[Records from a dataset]
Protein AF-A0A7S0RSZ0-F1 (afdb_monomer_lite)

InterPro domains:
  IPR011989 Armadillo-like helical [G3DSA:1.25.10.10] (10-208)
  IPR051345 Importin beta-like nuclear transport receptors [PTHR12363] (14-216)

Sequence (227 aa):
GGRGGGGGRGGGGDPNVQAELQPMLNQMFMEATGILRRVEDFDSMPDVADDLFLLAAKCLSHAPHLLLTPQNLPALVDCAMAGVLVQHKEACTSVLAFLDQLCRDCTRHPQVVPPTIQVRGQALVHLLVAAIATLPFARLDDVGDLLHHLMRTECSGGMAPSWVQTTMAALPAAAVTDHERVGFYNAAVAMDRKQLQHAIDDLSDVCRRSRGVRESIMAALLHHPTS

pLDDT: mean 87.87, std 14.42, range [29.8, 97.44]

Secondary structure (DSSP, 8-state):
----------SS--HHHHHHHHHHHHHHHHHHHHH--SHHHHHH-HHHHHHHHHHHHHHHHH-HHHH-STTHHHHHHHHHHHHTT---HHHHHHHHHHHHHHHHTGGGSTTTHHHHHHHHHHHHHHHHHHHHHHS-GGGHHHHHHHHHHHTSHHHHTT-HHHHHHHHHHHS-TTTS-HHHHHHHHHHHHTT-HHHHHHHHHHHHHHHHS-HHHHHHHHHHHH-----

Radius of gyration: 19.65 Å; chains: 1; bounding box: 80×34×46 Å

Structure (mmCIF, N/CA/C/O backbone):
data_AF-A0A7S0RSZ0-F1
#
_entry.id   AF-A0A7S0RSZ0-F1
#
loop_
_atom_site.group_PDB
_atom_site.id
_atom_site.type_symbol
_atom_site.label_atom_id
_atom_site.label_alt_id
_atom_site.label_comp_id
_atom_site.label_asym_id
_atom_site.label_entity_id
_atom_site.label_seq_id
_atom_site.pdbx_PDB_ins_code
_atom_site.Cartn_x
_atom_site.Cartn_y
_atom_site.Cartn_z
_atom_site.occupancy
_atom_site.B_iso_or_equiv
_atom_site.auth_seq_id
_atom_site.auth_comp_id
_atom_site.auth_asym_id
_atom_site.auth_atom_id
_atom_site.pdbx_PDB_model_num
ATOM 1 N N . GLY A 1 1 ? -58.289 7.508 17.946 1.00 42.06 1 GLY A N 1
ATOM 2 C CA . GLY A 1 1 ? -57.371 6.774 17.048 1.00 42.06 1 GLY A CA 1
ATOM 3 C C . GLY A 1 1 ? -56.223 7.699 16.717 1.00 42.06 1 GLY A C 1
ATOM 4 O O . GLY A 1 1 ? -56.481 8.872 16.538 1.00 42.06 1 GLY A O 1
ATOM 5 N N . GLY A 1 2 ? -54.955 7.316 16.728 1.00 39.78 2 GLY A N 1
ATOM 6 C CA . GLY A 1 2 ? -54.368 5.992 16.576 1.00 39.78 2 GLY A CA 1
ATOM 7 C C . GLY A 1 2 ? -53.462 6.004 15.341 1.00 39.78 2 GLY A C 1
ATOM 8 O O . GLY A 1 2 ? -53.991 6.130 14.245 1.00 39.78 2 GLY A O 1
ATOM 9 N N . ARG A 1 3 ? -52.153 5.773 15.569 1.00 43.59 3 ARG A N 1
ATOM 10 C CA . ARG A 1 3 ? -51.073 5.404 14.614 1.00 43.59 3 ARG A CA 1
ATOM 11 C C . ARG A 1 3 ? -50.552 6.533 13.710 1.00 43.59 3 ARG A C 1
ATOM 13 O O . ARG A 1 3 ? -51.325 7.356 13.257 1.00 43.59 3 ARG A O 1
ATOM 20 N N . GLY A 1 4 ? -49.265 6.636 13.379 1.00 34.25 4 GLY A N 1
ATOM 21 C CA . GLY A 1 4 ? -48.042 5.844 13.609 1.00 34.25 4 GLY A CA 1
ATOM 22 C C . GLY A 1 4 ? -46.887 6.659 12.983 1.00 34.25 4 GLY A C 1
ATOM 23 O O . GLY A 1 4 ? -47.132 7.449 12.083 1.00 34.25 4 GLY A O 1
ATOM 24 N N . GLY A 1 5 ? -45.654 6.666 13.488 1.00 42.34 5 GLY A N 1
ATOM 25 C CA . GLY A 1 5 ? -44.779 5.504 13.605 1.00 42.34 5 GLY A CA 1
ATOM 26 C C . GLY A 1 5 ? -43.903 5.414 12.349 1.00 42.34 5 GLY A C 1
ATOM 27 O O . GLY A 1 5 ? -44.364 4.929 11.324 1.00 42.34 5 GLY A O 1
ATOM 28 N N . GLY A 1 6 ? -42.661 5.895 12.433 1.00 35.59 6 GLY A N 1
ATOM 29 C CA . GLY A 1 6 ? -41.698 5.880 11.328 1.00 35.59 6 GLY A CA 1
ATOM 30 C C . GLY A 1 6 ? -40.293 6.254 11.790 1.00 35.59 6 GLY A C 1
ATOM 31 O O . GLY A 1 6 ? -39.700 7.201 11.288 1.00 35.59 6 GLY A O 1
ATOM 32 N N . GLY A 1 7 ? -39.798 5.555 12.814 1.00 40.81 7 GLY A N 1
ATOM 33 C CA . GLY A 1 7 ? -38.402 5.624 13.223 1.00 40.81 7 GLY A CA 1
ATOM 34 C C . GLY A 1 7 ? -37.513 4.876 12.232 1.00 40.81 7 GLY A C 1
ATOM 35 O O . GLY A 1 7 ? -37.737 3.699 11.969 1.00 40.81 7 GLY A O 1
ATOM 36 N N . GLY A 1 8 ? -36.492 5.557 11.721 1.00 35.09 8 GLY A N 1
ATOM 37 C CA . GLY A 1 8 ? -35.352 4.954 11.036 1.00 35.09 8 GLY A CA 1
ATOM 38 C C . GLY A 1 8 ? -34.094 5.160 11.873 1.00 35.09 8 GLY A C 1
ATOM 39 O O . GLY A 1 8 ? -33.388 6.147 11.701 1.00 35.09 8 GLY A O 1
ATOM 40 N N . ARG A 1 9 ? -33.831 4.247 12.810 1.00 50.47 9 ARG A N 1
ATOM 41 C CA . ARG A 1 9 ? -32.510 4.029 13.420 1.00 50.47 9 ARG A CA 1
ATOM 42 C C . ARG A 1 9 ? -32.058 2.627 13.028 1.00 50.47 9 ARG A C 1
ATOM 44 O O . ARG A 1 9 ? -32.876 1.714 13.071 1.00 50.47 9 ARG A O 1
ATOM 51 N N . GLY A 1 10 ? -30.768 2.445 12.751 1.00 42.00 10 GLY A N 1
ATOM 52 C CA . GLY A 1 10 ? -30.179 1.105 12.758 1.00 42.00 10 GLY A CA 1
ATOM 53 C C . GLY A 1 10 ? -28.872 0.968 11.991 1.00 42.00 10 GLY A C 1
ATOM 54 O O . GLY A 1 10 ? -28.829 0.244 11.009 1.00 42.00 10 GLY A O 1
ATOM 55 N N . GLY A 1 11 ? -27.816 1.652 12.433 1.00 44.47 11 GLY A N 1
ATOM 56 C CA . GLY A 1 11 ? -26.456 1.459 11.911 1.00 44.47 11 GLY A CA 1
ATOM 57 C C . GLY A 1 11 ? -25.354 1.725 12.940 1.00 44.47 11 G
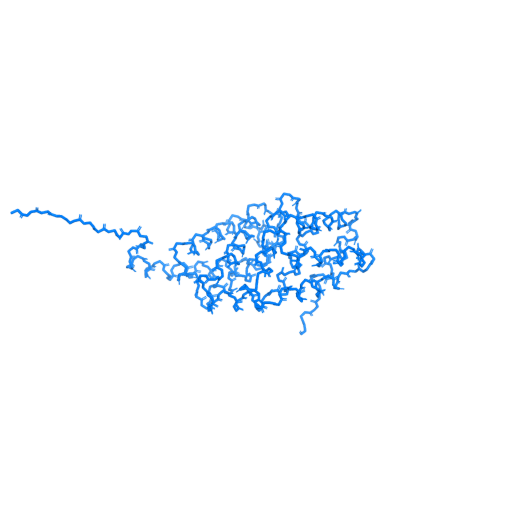LY A C 1
ATOM 58 O O . GL
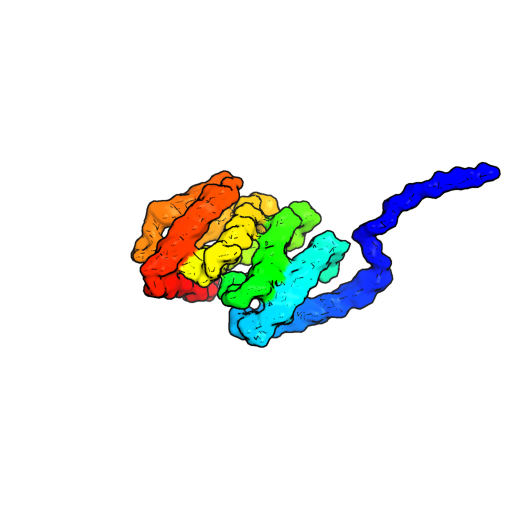Y A 1 11 ? -24.216 1.964 12.567 1.00 44.47 11 GLY A O 1
ATOM 59 N N . GLY A 1 12 ? -25.689 1.732 14.231 1.00 45.19 12 GLY A N 1
ATOM 60 C CA . GLY A 1 12 ? -24.729 1.849 15.323 1.00 45.19 12 GLY A CA 1
ATOM 61 C C . GLY A 1 12 ? -25.154 0.876 16.407 1.00 45.19 12 GLY A C 1
ATOM 62 O O . GLY A 1 12 ? -26.285 0.972 16.883 1.00 45.19 12 GLY A O 1
ATOM 63 N N . GLY A 1 13 ? -24.297 -0.098 16.722 1.00 59.19 13 GLY A N 1
ATOM 64 C CA . GLY A 1 13 ? -24.542 -1.064 17.793 1.00 59.19 13 GLY A CA 1
ATOM 65 C C . GLY A 1 13 ? -24.817 -0.364 19.124 1.00 59.19 13 GLY A C 1
ATOM 66 O O . GLY A 1 13 ? -24.481 0.808 19.287 1.00 59.19 13 GLY A O 1
ATOM 67 N N . ASP A 1 14 ? -25.436 -1.075 20.059 1.00 67.56 14 ASP A N 1
ATOM 68 C CA . ASP A 1 14 ? -25.793 -0.544 21.373 1.00 67.56 14 ASP A CA 1
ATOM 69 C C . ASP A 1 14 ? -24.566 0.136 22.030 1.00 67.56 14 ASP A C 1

#### INSTRUCTIONS TO FOLLOW:
In the data above, find the line with "Radius of gyration: 19.65" and the line with "ATOM 2 C CA". Retype both, plus every line between them, exactly.

#### RESPONSE TO THE TASK:
Radius of gyration: 19.65 Å; chains: 1; bounding box: 80×34×46 Å

Structure (mmCIF, N/CA/C/O backbone):
data_AF-A0A7S0RSZ0-F1
#
_entry.id   AF-A0A7S0RSZ0-F1
#
loop_
_atom_site.group_PDB
_atom_site.id
_atom_site.type_symbol
_atom_site.label_atom_id
_atom_site.label_alt_id
_atom_site.label_comp_id
_atom_site.label_asym_id
_atom_site.label_entity_id
_atom_site.label_seq_id
_atom_site.pdbx_PDB_ins_code
_atom_site.Cartn_x
_atom_site.Cartn_y
_atom_site.Cartn_z
_atom_site.occupancy
_atom_site.B_iso_or_equiv
_atom_site.auth_seq_id
_atom_site.auth_comp_id
_atom_site.auth_asym_id
_atom_site.auth_atom_id
_atom_site.pdbx_PDB_model_num
ATOM 1 N N . GLY A 1 1 ? -58.289 7.508 17.946 1.00 42.06 1 GLY A N 1
ATOM 2 C CA . GLY A 1 1 ? -57.371 6.774 17.048 1.00 42.06 1 GLY A CA 1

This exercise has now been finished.